◆ Data shown
━━━━━━━━━━━━━━━━━━━━━━━━━━━━━━

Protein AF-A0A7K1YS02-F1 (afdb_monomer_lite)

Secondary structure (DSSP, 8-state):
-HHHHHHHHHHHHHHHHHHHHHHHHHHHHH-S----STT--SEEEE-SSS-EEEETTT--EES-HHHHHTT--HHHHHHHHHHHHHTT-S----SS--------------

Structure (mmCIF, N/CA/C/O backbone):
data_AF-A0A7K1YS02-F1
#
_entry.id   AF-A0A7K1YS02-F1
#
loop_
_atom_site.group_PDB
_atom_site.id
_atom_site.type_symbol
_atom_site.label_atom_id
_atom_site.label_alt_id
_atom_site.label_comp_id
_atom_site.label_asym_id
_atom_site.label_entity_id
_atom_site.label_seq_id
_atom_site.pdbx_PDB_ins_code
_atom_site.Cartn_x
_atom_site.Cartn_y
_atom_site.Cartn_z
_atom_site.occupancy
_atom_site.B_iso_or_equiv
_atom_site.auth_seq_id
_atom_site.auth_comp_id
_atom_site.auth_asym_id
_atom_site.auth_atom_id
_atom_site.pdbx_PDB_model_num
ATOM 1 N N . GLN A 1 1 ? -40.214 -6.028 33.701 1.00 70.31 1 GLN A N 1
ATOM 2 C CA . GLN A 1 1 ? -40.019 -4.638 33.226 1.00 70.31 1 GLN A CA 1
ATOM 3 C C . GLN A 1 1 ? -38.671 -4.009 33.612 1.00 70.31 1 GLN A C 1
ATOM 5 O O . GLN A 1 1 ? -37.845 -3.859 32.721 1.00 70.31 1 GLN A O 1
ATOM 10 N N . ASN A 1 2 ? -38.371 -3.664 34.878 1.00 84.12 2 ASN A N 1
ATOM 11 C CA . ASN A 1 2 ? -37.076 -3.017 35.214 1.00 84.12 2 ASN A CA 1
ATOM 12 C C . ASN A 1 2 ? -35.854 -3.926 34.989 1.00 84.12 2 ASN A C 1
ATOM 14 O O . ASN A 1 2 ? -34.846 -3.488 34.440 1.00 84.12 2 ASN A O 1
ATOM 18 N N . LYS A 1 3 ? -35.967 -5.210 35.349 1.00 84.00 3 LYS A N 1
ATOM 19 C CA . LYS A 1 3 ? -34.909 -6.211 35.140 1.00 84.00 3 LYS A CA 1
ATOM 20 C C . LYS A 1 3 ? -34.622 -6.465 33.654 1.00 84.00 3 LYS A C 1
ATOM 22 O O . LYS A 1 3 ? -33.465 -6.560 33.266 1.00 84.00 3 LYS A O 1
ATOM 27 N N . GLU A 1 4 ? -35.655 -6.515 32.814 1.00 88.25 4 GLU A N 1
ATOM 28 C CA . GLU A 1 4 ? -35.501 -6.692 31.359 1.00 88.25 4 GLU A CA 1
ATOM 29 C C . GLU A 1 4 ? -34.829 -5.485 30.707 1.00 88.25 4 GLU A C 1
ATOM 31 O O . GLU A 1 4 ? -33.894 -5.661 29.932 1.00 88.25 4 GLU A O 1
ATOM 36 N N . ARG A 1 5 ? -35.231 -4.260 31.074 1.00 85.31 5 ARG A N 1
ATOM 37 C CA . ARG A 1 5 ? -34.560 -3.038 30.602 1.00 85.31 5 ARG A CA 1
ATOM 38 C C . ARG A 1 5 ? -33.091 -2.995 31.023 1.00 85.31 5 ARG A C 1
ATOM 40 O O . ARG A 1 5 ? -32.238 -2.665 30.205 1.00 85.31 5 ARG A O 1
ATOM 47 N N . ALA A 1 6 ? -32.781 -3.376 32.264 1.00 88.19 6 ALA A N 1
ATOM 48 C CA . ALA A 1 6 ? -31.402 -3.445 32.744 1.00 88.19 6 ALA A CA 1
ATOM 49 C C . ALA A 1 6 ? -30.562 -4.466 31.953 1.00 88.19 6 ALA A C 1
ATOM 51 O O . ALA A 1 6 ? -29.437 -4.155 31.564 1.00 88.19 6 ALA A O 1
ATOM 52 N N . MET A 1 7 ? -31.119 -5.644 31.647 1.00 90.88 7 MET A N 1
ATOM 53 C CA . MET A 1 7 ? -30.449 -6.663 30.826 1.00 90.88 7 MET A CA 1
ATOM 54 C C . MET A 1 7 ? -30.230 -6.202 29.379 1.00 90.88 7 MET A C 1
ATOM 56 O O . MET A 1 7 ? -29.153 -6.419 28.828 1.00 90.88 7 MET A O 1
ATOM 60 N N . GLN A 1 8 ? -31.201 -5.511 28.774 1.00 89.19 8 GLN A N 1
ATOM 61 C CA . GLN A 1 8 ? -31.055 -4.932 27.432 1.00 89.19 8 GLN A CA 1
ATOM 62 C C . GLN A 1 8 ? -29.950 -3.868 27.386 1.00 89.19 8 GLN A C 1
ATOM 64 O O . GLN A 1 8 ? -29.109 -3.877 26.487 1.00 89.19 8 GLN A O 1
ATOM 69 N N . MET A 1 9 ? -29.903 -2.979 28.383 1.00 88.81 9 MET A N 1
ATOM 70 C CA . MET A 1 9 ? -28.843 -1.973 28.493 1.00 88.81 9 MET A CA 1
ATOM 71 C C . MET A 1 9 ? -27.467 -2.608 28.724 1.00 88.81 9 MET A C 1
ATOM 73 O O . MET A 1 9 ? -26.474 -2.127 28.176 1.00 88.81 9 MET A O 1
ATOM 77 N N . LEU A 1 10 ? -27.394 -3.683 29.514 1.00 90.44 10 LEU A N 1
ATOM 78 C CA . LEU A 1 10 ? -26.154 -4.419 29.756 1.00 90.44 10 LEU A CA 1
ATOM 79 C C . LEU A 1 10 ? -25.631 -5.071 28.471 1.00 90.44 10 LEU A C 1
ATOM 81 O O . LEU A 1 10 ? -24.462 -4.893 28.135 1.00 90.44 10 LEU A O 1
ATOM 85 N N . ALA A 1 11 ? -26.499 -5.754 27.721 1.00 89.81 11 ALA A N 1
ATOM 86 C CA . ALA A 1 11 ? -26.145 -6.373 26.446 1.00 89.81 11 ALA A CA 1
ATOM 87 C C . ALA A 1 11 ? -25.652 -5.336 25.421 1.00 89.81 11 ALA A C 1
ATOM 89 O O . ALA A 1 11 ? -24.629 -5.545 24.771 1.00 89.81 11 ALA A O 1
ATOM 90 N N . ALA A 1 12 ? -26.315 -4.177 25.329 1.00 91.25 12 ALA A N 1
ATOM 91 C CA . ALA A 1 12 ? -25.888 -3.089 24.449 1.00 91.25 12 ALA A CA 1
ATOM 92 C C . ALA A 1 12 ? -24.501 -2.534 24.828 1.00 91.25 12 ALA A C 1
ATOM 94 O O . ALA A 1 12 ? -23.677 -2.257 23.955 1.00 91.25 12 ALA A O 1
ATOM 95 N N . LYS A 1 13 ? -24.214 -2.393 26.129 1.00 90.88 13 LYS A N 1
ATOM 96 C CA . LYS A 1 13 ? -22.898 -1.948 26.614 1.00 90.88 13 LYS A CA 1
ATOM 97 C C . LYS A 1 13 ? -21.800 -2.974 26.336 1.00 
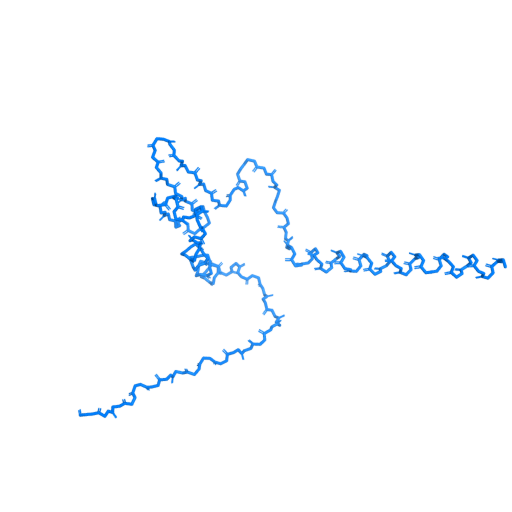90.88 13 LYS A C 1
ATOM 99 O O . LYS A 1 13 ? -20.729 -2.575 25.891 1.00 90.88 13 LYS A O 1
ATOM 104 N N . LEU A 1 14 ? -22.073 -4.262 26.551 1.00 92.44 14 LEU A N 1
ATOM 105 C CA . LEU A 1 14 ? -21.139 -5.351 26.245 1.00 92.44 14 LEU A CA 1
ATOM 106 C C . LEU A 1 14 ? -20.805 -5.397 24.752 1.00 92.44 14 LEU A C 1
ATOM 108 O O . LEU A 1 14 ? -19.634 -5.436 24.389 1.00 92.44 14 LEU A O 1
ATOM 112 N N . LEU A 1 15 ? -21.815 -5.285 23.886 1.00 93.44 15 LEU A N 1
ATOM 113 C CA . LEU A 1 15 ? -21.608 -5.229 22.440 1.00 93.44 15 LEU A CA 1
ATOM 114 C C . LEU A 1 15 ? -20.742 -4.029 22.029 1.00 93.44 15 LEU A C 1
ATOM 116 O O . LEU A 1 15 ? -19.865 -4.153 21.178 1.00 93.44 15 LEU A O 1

━━━━━━━━━━━━━━━━━━━━━━━━━━━━━━

◆ What you need to do
Set down exactly the lines that begin the records and continue through the line bearing "ATOM 12 C C"; include both ends.

◆ Your response
Protein AF-A0A7K1YS02-F1 (afdb_monomer_lite)

Secondary structure (DSSP, 8-state):
-HHHHHHHHHHHHHHHHHHHHHHHHHHHHH-S----STT--SEEEE-SSS-EEEETTT--EES-HHHHHTT--HHHHHHHHHHHHHTT-S----SS--------------

Structure (mmCIF, N/CA/C/O backbone):
data_AF-A0A7K1YS02-F1
#
_entry.id   AF-A0A7K1YS02-F1
#
loop_
_atom_site.group_PDB
_atom_site.id
_atom_site.type_symbol
_atom_site.label_atom_id
_atom_site.label_alt_id
_atom_site.label_comp_id
_atom_site.label_asym_id
_atom_site.label_entity_id
_atom_site.label_seq_id
_atom_site.pdbx_PDB_ins_code
_atom_site.Cartn_x
_atom_site.Cartn_y
_atom_site.Cartn_z
_atom_site.occupancy
_atom_site.B_iso_or_equiv
_atom_site.auth_seq_id
_atom_site.auth_comp_id
_atom_site.auth_asym_id
_atom_site.auth_atom_id
_atom_site.pdbx_PDB_model_num
ATOM 1 N N . GLN A 1 1 ? -40.214 -6.028 33.701 1.00 70.31 1 GLN A N 1
ATOM 2 C CA . GLN A 1 1 ? -40.019 -4.638 33.226 1.00 70.31 1 GLN A CA 1
ATOM 3 C C . GLN A 1 1 ? -38.671 -4.009 33.612 1.00 70.31 1 GLN A C 1
ATOM 5 O O . GLN A 1 1 ? -37.845 -3.859 32.721 1.00 70.31 1 GLN A O 1
ATOM 10 N N . ASN A 1 2 ? -38.371 -3.664 34.878 1.00 84.12 2 ASN A N 1
ATOM 11 C CA . ASN A 1 2 ? -37.076 -3.017 35.214 1.00 84.12 2 ASN A CA 1
ATOM 12 C C . ASN A 1 2 ? -35.854 -3.926 34.989 1.00 84.12 2 ASN A C 1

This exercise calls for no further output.